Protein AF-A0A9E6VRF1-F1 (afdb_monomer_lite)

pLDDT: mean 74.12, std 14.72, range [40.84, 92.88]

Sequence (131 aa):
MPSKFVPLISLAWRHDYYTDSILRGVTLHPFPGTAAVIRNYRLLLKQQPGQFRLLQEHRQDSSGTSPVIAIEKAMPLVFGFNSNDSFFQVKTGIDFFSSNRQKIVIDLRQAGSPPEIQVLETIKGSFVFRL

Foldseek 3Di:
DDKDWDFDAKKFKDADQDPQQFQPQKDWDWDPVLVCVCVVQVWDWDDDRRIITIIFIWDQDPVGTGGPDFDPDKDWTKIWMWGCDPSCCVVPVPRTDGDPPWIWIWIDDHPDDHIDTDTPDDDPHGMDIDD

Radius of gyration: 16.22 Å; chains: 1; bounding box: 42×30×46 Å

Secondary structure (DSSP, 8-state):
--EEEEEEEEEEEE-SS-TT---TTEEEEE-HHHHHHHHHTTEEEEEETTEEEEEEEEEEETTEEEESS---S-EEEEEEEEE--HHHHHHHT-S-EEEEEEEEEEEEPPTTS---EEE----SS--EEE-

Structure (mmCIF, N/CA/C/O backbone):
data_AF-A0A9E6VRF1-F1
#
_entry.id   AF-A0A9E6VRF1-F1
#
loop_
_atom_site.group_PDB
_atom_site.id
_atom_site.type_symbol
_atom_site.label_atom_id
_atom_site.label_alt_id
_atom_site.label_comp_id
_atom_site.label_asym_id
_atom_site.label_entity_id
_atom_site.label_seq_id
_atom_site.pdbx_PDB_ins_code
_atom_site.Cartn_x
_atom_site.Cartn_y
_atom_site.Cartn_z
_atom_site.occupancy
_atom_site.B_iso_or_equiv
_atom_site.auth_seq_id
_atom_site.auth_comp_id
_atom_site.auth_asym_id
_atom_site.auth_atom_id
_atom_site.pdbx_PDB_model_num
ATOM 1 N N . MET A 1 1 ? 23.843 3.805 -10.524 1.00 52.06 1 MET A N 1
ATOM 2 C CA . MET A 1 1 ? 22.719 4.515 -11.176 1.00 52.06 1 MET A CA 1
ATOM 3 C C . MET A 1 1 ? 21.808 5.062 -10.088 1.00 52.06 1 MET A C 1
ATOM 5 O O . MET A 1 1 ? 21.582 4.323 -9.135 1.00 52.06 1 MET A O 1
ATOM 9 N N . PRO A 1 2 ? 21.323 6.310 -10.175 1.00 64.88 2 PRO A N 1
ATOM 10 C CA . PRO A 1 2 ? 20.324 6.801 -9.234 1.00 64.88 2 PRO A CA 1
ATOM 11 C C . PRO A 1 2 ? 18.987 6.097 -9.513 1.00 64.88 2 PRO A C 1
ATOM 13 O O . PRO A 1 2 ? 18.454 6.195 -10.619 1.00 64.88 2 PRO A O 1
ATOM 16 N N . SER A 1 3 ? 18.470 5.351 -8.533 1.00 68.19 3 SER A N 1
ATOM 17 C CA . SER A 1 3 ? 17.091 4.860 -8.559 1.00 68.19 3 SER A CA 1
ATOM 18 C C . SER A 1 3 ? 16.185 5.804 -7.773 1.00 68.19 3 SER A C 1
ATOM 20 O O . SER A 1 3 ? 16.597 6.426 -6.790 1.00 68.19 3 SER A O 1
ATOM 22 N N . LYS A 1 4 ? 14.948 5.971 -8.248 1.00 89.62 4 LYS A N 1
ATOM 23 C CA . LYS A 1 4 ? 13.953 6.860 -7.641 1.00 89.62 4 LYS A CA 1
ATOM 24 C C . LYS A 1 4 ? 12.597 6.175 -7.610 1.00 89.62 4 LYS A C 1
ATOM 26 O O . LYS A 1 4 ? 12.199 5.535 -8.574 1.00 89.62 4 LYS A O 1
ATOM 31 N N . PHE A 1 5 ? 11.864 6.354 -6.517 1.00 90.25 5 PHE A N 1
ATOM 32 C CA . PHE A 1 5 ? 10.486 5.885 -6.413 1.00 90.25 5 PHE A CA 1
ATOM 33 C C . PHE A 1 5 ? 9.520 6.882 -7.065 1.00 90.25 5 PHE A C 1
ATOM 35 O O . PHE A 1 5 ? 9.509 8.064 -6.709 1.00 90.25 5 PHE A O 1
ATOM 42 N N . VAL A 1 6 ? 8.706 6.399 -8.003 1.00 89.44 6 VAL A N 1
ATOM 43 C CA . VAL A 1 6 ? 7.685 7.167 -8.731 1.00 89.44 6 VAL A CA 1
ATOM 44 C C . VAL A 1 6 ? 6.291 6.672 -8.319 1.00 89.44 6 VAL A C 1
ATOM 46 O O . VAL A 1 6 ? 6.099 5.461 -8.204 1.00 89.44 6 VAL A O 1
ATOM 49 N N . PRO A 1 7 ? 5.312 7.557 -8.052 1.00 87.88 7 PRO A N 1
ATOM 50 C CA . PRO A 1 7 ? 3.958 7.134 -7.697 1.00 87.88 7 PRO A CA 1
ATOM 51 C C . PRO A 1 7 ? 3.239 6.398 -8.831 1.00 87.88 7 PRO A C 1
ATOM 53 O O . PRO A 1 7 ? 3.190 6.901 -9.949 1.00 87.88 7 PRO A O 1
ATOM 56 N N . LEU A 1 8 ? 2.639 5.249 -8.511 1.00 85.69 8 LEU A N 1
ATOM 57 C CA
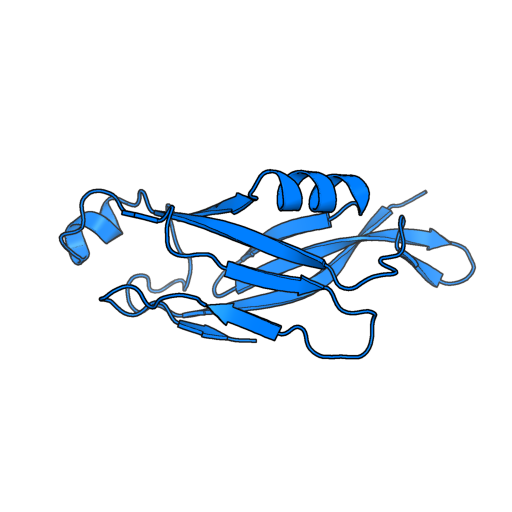 . LEU A 1 8 ? 1.727 4.512 -9.389 1.00 85.69 8 LEU A CA 1
ATOM 58 C C . LEU A 1 8 ? 0.266 4.812 -9.060 1.00 85.69 8 LEU A C 1
ATOM 60 O O . LEU A 1 8 ? -0.530 5.106 -9.944 1.00 85.69 8 LEU A O 1
ATOM 64 N N . ILE A 1 9 ? -0.089 4.697 -7.778 1.00 83.81 9 ILE A N 1
ATOM 65 C CA . ILE A 1 9 ? -1.474 4.755 -7.302 1.00 83.81 9 ILE A CA 1
ATOM 66 C C . ILE A 1 9 ? -1.510 5.551 -6.004 1.00 83.81 9 ILE A C 1
ATOM 68 O O . ILE A 1 9 ? -0.636 5.392 -5.147 1.00 83.81 9 ILE A O 1
ATOM 72 N N . SER A 1 10 ? -2.537 6.383 -5.851 1.00 81.94 10 SER A N 1
ATOM 73 C CA . SER A 1 10 ? -2.895 6.994 -4.574 1.00 81.94 10 SER A CA 1
ATOM 74 C C . SER A 1 10 ? -4.259 6.466 -4.150 1.00 81.94 10 SER A C 1
ATOM 76 O O . SER A 1 10 ? -5.196 6.445 -4.935 1.00 81.94 10 SER A O 1
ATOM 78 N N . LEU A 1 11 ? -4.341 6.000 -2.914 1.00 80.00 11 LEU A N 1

ASSIGNMENT
Without including the pictures, return each record above exactly as it stands.

ANSWER AREA
Protein AF-A0A9E6VRF1-F1 (afdb_monomer_lite)

pLDDT: mean 74.12, std 14.72, range [40.84, 92.88]

Sequence (131 aa):
MPSKFVPLISLAWRHDYYTDSILRGVTLHPFPGTAAVIRNYRLLLKQQPGQFRLLQEHRQDSSGTSPVIAIEKAMPLVFGFNSNDSFFQVKTGIDFFSSNRQKIVIDLRQAGSPPEIQVLETIKGSFVFRL

Foldseek 3Di:
DDKDWDFDAKKFKDADQDPQQFQPQKDWDWDPVLVCVCVVQVWDWDDDRRIITIIFIWDQDPVGTGGPDFDPDKDWTKIWMWGCDPSCCVVPVPRTDGDPPWIWIWIDDHPDDHIDTDTPDDDPHGMDIDD

Radius of gyration: 16.22 Å; chains: 1; bounding box: 42×30×46 Å

Secondary structure (DSSP, 8-state):
--EEEEEEEEEEEE-SS-TT---TTEEEEE-HHHHHHHHHTTEEEEEETTEEEEEEEEEEETTEEEESS---S-EEEEEEEEE--HHHHHHHT-S-EEEEEEEEEEEEPPTTS---EEE----SS--EEE-

Structure (mmCIF, N/CA/C/O backbone):
data_AF-A0A9E6VRF1-F1
#
_entry.id   AF-A0A9E6VRF1-F1
#
loop_
_atom_site.group_PDB
_atom_site.id
_atom_site.type_symbol
_atom_site.label_atom_id
_atom_site.label_alt_id
_atom_site.label_comp_id
_atom_site.label_asym_id
_atom_site.label_entity_id
_atom_site.label_seq_id
_atom_site.pdbx_PDB_ins_code
_atom_site.Cartn_x
_atom_site.Cartn_y
_atom_site.Cartn_z
_atom_site.occupancy
_atom_site.B_iso_or_equiv
_atom_site.auth_seq_id
_atom_site.auth_comp_id
_atom_site.auth_asym_id
_atom_site.auth_atom_id
_atom_site.pdbx_PDB_model_num
ATOM 1 N N . MET A 1 1 ? 23.843 3.805 -10.524 1.00 52.06 1 MET A N 1
ATOM 2 C CA . MET A 1 1 ? 22.719 4.515 -11.176 1.00 52.06 1 MET A CA 1
ATOM 3 C C . MET A 1 1 ? 21.808 5.062 -10.088 1.00 52.06 1 MET A C 1
ATOM 5 O O . MET A 1 1 ? 21.582 4.323 -9.135 1.00 52.06 1 MET A O 1
ATOM 9 N N . PRO A 1 2 ? 21.323 6.310 -10.175 1.00 64.88 2 PRO A N 1
ATOM 10 C CA . PRO A 1 2 ? 20.324 6.801 -9.234 1.00 64.88 2 PRO A CA 1
ATOM 11 C C . PRO A 1 2 ? 18.987 6.097 -9.513 1.00 64.88 2 PRO A C 1
ATOM 13 O O . PRO A 1 2 ? 18.454 6.195 -10.619 1.00 64.88 2 PRO A O 1
ATOM 16 N N . SER A 1 3 ? 18.470 5.351 -8.533 1.00 68.19 3 SER A N 1
ATOM 17 C CA . SER A 1 3 ? 17.091 4.860 -8.559 1.00 68.19 3 SER A CA 1
ATOM 18 C C . SER A 1 3 ? 16.185 5.804 -7.773 1.00 68.19 3 SER A C 1
ATOM 20 O O . SER A 1 3 ? 16.597 6.426 -6.790 1.00 68.19 3 SER A O 1
ATOM 22 N N . LYS A 1 4 ? 14.948 5.971 -8.248 1.00 89.62 4 LYS A N 1
ATOM 23 C CA . LYS A 1 4 ? 13.953 6.860 -7.641 1.00 89.62 4 LYS A CA 1
ATOM 24 C C . LYS A 1 4 ? 12.597 6.175 -7.610 1.00 89.62 4 LYS A C 1
ATOM 26 O O . LYS A 1 4 ? 12.199 5.535 -8.574 1.00 89.62 4 LYS A O 1
ATOM 31 N N . PHE A 1 5 ? 11.864 6.354 -6.517 1.00 90.25 5 PHE A N 1
ATOM 32 C CA . PHE A 1 5 ? 10.486 5.885 -6.413 1.00 90.25 5 PHE A CA 1
ATOM 33 C C . PHE A 1 5 ? 9.520 6.882 -7.065 1.00 90.25 5 PHE A C 1
ATOM 35 O O . PHE A 1 5 ? 9.509 8.064 -6.709 1.00 90.25 5 PHE A O 1
ATOM 42 N N . VAL A 1 6 ? 8.706 6.399 -8.003 1.00 89.44 6 VAL A N 1
ATOM 43 C CA . VAL A 1 6 ? 7.685 7.167 -8.731 1.00 89.44 6 VAL A CA 1
ATOM 44 C C . VAL A 1 6 ? 6.291 6.672 -8.319 1.00 89.44 6 VAL A C 1
ATOM 46 O O . VAL A 1 6 ? 6.099 5.461 -8.204 1.00 89.44 6 VAL A O 1
ATOM 49 N N . PRO A 1 7 ? 5.312 7.557 -8.052 1.00 87.88 7 PRO A N 1
ATOM 50 C CA . PRO A 1 7 ? 3.958 7.134 -7.697 1.00 87.88 7 PRO A CA 1
ATOM 51 C C . PRO A 1 7 ? 3.239 6.398 -8.831 1.00 87.88 7 PRO A C 1
ATOM 53 O O . PRO A 1 7 ? 3.190 6.901 -9.949 1.00 87.88 7 PRO A O 1
ATOM 56 N N . LEU A 1 8 ? 2.639 5.249 -8.511 1.00 85.69 8 LEU A N 1
ATOM 57 C CA
 . LEU A 1 8 ? 1.727 4.512 -9.389 1.00 85.69 8 LEU A CA 1
ATOM 58 C C . LEU A 1 8 ? 0.266 4.812 -9.060 1.00 85.69 8 LEU A C 1
ATOM 60 O O . LEU A 1 8 ? -0.530 5.106 -9.944 1.00 85.69 8 LEU A O 1
ATOM 64 N N . ILE A 1 9 ? -0.089 4.697 -7.778 1.00 83.81 9 ILE A N 1
ATOM 65 C CA . ILE A 1 9 ? -1.474 4.755 -7.302 1.00 83.81 9 ILE A CA 1
ATOM 66 C C . ILE A 1 9 ? -1.510 5.551 -6.004 1.00 83.81 9 ILE A C 1
ATOM 68 O O . ILE A 1 9 ? -0.636 5.392 -5.147 1.00 83.81 9 ILE A O 1
ATOM 72 N N . SER A 1 10 ? -2.537 6.383 -5.851 1.00 81.94 10 SER A N 1
ATOM 73 C CA . SER A 1 10 ? -2.895 6.994 -4.574 1.00 81.94 10 SER A CA 1
ATOM 74 C C . SER A 1 10 ? -4.259 6.466 -4.150 1.00 81.94 10 SER A C 1
ATOM 76 O O . SER A 1 10 ? -5.196 6.445 -4.935 1.00 81.94 10 SER A O 1
ATOM 78 N N . LEU A 1 11 ? -4.341 6.000 -2.914 1.00 80.00 11 LEU A N 1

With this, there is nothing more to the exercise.